While it is not clear what Garrison’s authorized duties were, we do not condone his described participation in the grand jury proceedings. “The grand jury process is an invaluable part of our system of criminal justice.” Basile, 2024 IL 129026, ¶ 29. “The grand jury serves as an accusatory body that brings to trial those who may be guilty of a crime [citation], but just as importantly, it also stands as a shield between citizens and the State and secures ‘the innocent against hasty, malicious[,] and oppressive prosecution.’ ” Id. (quoting Wood v. Georgia, 370 U.S. 375, 390 (1962)).
¶ 87 We recognize the cases defendant cites generally reflect that where a grand jury investigator coerces or otherwise affects the grand jury’s deliberations, a defendant is prejudiced
- 27 - or suffers a substantial injustice.

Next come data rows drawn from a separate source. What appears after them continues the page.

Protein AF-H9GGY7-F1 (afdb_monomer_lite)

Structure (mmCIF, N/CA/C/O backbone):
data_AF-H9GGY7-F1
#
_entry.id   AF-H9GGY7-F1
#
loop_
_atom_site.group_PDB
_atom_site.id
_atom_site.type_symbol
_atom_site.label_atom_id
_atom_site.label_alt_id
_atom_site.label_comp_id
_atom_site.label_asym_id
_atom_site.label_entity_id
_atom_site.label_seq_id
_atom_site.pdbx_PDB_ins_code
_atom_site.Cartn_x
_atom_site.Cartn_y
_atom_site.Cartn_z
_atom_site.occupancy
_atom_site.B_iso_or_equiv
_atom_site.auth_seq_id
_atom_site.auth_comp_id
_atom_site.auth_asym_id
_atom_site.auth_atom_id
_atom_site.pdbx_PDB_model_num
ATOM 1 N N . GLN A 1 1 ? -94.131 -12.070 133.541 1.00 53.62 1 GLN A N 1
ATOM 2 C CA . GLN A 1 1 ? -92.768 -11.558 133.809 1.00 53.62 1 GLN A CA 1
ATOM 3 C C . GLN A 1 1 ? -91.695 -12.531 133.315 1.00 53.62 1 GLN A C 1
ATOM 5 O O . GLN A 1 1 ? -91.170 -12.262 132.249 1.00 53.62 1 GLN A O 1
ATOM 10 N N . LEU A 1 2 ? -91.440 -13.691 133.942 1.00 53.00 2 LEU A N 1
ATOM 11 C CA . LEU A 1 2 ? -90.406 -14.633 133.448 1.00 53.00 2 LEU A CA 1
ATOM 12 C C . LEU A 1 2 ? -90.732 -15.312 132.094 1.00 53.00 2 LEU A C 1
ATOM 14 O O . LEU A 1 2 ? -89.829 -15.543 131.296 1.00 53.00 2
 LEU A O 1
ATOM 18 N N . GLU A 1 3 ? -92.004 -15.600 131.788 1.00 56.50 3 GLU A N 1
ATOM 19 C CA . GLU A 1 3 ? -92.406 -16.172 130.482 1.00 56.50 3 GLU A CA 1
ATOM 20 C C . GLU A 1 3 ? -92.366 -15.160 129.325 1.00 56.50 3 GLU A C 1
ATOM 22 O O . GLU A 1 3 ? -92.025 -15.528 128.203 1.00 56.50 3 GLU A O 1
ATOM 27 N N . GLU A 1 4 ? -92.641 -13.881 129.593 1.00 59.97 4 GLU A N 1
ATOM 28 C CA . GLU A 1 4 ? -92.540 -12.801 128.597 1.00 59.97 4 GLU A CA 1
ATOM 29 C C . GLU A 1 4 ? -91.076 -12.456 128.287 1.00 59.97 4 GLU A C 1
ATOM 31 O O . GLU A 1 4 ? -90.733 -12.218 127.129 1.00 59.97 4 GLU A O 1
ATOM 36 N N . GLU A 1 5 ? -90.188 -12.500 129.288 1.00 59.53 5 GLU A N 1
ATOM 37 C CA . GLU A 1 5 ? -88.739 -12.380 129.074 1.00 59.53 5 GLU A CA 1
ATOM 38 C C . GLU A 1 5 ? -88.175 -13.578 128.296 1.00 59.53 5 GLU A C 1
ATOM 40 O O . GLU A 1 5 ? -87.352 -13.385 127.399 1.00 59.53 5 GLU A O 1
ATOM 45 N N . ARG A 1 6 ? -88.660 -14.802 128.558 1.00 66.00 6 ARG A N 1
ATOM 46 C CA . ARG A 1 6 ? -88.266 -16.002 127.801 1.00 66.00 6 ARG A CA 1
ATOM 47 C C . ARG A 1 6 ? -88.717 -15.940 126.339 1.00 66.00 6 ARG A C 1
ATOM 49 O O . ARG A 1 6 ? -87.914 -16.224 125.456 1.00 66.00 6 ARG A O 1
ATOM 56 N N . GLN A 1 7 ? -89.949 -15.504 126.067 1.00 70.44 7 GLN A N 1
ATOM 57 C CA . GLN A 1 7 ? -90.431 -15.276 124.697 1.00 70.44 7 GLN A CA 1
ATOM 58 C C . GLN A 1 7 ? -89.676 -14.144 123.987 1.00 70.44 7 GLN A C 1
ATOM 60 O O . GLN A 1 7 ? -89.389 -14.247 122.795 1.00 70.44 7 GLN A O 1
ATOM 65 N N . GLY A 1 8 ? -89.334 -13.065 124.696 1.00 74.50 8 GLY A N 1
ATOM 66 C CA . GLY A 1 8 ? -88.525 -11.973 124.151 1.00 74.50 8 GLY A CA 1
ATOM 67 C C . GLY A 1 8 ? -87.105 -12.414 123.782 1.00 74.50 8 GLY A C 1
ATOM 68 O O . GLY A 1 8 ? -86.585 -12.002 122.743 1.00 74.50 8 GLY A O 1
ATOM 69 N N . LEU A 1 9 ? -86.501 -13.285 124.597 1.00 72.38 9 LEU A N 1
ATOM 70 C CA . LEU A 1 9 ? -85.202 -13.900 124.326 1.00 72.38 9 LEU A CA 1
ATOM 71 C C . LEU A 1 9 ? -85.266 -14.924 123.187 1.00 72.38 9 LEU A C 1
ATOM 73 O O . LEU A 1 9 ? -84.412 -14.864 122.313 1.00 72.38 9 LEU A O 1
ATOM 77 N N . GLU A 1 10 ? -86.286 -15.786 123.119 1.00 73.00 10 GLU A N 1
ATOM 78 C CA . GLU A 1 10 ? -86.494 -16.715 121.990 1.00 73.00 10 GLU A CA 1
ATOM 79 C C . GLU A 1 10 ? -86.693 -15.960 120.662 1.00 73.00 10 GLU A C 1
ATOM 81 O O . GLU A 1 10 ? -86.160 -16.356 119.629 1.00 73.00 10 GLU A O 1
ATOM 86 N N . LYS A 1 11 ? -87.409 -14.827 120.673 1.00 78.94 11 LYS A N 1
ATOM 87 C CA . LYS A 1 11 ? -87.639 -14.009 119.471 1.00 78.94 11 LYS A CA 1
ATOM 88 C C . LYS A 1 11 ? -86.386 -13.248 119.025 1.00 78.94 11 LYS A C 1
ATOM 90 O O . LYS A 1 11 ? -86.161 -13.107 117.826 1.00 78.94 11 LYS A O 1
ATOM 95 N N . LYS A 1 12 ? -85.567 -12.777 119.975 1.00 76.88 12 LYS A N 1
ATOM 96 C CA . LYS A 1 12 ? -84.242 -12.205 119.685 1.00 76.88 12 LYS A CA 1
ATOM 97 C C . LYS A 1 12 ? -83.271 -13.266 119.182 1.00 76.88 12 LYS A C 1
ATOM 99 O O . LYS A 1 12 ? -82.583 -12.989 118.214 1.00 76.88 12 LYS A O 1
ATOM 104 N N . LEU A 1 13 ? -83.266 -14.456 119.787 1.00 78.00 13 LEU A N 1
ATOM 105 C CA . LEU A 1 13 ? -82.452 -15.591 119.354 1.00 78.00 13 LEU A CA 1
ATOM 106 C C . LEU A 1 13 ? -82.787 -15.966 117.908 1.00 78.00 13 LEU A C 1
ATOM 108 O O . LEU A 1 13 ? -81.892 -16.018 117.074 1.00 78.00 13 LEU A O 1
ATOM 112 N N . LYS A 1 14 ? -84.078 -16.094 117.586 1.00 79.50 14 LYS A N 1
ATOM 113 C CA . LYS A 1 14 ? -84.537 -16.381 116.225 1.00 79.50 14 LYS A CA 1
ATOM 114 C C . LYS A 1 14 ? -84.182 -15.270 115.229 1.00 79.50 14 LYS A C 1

Here, there is no evidence Garrison was present for or otherwise affected the grand jury’s deliberations. “[A]n indictment alone does not suffice to establish prejudice.” Toolen, 116 Ill. App. 3d at 646.

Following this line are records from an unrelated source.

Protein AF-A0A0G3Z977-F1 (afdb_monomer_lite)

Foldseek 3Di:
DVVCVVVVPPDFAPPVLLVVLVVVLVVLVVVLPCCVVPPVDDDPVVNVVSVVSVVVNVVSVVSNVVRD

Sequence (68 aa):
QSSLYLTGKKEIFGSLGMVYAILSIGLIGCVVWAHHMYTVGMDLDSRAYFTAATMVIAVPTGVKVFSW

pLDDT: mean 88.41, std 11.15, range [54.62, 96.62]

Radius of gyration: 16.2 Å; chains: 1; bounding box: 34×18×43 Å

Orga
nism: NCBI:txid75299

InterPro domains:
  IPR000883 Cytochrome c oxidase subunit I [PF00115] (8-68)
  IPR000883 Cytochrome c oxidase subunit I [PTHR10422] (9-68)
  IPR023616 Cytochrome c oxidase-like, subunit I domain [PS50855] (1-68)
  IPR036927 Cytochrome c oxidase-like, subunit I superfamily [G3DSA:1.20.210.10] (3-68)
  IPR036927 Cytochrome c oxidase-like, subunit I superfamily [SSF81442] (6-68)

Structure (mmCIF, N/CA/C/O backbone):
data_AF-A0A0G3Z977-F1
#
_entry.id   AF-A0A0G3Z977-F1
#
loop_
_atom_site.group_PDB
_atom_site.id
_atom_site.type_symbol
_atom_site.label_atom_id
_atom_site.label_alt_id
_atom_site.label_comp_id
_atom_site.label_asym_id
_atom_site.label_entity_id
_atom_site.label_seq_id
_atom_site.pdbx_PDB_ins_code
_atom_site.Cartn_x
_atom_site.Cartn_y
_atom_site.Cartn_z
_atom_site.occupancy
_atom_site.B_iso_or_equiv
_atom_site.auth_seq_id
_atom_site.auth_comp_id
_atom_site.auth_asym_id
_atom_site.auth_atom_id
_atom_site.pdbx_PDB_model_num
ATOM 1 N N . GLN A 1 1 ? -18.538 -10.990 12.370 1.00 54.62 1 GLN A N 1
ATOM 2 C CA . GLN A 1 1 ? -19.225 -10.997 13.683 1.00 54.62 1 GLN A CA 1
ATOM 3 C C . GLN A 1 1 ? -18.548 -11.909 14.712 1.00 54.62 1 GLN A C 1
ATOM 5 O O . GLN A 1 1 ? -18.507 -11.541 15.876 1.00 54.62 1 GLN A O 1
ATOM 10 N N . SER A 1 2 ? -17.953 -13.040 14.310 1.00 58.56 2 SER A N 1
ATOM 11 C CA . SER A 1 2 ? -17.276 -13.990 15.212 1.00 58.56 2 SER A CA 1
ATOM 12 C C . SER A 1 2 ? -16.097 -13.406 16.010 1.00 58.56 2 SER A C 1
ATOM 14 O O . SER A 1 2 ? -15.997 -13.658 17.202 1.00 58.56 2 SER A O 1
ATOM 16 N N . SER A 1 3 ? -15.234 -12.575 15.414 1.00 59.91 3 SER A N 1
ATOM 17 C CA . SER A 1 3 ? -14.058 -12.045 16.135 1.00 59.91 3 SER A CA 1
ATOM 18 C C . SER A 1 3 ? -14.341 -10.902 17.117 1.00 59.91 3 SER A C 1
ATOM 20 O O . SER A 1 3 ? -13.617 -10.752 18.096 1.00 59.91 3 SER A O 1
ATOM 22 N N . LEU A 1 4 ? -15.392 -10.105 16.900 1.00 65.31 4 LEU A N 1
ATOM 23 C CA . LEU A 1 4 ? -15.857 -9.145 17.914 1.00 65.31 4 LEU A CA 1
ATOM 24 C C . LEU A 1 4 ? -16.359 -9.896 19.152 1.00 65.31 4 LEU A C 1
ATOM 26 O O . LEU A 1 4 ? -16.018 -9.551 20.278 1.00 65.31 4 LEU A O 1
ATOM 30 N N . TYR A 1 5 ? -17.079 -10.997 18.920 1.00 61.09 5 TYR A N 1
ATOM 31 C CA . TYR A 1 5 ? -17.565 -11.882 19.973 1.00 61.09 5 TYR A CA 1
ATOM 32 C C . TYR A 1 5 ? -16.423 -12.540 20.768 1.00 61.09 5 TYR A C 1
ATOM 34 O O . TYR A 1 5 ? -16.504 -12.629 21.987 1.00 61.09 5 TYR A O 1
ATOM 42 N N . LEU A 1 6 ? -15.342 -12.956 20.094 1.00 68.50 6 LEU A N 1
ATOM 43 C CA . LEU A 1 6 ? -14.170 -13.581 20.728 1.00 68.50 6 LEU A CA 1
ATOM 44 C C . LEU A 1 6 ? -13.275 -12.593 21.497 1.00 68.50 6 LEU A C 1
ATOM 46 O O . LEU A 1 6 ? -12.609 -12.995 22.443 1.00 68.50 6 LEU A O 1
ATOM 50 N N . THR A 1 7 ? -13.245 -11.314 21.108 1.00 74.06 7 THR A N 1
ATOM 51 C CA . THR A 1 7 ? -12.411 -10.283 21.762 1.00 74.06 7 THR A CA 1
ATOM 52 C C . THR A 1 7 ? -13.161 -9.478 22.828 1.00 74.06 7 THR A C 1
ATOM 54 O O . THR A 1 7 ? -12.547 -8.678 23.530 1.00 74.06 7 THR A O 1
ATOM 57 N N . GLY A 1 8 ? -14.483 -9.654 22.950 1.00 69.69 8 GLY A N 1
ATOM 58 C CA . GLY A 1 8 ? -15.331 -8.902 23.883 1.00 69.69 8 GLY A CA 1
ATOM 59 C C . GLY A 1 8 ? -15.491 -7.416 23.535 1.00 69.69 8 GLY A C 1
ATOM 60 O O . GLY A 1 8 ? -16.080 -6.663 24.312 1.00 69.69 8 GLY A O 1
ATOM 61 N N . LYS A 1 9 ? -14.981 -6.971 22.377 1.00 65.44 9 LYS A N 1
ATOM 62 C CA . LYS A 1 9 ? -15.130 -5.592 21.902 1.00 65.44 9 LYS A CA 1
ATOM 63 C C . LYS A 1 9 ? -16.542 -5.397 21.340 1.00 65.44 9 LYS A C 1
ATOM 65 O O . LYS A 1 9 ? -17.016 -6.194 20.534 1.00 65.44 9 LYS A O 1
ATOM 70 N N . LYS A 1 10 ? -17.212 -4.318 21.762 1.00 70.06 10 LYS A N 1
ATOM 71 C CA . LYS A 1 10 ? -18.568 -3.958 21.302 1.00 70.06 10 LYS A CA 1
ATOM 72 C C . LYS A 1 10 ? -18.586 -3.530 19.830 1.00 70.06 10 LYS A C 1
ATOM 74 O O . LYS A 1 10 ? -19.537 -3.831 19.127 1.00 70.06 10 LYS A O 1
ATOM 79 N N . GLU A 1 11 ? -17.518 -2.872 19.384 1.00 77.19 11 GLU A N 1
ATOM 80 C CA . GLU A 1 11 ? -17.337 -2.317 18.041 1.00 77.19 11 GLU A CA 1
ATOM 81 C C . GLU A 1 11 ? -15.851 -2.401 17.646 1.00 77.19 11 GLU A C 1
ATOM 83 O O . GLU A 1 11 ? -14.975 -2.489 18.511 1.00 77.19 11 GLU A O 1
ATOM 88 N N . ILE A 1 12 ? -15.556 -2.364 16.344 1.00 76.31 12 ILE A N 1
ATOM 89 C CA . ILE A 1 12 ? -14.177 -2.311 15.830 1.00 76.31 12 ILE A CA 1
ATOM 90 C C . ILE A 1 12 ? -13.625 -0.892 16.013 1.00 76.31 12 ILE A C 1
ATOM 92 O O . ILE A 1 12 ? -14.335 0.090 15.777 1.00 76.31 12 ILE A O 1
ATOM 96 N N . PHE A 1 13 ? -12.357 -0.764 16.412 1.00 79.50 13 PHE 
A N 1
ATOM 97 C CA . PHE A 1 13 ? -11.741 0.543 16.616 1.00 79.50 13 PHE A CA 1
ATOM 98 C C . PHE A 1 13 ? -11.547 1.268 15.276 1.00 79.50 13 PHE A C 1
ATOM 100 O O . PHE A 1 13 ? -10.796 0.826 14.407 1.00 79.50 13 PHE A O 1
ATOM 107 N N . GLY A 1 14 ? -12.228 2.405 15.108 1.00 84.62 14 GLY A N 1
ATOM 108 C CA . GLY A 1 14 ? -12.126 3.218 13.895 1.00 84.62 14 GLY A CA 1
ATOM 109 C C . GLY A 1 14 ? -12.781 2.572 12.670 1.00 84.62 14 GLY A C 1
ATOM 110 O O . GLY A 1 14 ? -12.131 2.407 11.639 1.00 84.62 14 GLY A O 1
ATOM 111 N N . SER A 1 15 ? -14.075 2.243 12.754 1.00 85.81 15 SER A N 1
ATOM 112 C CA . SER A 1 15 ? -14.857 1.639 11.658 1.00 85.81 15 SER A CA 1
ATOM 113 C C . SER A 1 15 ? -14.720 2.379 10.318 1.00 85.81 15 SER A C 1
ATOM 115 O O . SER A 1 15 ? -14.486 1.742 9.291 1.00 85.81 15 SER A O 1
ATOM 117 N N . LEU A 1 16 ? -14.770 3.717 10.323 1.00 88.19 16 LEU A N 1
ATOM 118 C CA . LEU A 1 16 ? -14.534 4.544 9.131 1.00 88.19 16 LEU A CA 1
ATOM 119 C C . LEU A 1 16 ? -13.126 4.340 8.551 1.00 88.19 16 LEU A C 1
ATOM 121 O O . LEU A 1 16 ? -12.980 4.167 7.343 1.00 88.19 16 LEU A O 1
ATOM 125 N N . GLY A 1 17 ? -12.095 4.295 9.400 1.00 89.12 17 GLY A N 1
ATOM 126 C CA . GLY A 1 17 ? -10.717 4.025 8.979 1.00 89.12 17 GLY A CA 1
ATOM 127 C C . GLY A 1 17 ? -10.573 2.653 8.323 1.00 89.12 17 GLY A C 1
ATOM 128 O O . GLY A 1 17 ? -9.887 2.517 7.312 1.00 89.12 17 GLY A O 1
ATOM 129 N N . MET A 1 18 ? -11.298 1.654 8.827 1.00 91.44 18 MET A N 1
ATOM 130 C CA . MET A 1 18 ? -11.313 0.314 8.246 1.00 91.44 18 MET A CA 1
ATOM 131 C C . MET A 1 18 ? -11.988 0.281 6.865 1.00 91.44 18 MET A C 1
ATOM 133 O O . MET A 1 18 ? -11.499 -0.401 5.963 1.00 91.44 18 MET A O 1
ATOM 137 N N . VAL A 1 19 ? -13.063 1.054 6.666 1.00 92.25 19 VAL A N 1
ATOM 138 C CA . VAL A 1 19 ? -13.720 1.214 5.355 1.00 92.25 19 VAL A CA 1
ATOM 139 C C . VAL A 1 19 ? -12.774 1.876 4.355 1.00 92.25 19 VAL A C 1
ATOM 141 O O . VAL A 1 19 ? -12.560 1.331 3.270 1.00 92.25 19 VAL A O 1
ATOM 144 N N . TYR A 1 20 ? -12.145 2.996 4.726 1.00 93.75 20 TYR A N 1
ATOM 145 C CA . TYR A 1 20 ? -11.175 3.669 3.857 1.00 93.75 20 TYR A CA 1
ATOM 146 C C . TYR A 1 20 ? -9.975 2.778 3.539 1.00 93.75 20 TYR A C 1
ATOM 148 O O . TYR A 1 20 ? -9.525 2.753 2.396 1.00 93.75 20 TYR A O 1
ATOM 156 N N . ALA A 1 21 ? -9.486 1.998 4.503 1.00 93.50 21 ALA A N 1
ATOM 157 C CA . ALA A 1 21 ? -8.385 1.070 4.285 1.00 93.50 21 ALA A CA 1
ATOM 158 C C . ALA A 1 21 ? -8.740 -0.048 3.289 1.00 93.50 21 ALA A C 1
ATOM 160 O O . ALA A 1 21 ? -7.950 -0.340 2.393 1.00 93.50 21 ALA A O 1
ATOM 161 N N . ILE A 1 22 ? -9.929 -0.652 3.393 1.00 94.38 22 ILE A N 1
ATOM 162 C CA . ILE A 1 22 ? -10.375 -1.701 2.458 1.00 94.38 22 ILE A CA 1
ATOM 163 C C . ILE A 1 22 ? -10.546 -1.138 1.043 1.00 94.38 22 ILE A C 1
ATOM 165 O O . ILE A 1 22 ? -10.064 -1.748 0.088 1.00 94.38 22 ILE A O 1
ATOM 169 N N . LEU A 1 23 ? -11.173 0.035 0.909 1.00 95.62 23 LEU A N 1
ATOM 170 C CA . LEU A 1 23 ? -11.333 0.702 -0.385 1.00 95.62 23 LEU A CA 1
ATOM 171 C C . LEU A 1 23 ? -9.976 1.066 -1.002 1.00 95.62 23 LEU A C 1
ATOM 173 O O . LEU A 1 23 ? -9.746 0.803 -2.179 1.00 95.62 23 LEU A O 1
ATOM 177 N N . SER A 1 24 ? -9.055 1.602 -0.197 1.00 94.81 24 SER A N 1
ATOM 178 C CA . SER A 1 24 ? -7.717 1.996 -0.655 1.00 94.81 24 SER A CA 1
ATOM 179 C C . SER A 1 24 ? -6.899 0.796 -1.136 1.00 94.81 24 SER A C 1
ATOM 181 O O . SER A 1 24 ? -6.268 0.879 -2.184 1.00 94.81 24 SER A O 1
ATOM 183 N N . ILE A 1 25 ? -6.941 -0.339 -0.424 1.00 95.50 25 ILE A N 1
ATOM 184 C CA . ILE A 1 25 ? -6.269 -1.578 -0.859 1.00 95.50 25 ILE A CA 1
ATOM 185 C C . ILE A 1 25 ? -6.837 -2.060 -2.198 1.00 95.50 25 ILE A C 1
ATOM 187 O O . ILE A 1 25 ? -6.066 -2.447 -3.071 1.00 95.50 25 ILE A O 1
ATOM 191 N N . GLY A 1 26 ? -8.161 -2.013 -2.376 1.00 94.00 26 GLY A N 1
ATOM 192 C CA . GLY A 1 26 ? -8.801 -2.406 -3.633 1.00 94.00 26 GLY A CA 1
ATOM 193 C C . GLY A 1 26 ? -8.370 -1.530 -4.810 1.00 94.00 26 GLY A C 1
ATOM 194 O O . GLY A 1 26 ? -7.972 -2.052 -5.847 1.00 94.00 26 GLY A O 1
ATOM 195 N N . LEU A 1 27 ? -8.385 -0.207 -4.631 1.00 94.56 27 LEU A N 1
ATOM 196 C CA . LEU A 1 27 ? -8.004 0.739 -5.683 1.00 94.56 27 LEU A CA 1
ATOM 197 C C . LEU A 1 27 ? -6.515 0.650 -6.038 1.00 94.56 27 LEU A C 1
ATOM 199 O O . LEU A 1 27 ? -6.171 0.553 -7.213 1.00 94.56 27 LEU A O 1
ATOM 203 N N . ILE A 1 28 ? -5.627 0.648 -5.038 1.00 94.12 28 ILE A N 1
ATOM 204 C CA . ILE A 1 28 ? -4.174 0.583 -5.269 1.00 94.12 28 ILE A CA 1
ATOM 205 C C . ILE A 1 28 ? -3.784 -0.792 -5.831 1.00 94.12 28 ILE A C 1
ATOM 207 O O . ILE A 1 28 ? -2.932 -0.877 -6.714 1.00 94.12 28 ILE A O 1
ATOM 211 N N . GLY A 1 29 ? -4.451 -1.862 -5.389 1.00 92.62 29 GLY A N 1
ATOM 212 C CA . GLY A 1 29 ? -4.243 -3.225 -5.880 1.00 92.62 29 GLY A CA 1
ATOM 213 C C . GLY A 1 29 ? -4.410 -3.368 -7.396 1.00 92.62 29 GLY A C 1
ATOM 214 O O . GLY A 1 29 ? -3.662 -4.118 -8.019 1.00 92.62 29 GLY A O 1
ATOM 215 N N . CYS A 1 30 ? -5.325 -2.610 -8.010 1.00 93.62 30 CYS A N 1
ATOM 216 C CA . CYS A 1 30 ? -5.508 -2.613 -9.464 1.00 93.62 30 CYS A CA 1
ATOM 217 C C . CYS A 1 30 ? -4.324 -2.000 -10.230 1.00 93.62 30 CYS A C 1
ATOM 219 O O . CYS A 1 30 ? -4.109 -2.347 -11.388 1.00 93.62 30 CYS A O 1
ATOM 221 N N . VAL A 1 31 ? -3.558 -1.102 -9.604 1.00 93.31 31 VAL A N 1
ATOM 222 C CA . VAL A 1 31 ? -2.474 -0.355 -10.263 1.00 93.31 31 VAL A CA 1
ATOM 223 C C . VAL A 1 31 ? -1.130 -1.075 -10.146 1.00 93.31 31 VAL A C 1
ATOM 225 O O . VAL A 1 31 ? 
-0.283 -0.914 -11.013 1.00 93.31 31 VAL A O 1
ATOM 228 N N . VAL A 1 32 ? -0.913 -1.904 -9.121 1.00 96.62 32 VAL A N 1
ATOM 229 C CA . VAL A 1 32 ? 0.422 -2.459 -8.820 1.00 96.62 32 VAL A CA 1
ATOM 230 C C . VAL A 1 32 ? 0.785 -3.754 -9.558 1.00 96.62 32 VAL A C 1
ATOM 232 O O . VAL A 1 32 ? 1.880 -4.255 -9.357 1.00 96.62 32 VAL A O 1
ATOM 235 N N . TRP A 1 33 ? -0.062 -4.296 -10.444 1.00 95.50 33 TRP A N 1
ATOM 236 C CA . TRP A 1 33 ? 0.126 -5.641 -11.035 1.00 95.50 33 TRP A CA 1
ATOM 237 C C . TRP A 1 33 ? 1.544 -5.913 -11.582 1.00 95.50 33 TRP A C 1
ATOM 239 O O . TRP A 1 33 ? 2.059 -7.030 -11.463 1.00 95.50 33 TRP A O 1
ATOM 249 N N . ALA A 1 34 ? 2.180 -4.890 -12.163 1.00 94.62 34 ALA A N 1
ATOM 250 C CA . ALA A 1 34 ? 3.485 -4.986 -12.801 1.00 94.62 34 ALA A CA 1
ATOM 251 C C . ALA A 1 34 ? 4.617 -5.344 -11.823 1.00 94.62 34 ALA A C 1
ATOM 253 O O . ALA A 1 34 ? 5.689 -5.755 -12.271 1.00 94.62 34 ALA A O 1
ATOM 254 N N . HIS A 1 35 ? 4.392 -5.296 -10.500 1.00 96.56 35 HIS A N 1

¶ 88 Furthermore, even if we were to assume Garrison’s active role during the grand jury proceedings was impermissibly influential such that it amounted to a substantial injustice, we are unconvinced there would have been a reasonable probability no indictment would have been returned absent Garrison’s involvement. Had Shultz moved to dismiss the indictment pursuant to section 114-1(a)(5) and been successful, nothing would have prohibited the State from convening a new grand jury without Garrison’s active participation to seek a new indictment. Section 114- 1(e) provided that where an indictment is dismissed pursuant to 114-1(a)(5), it did “not prevent the return of a new indictment or the filing of a new charge.” 725 ILCS 5/114-1(e) (West 2008).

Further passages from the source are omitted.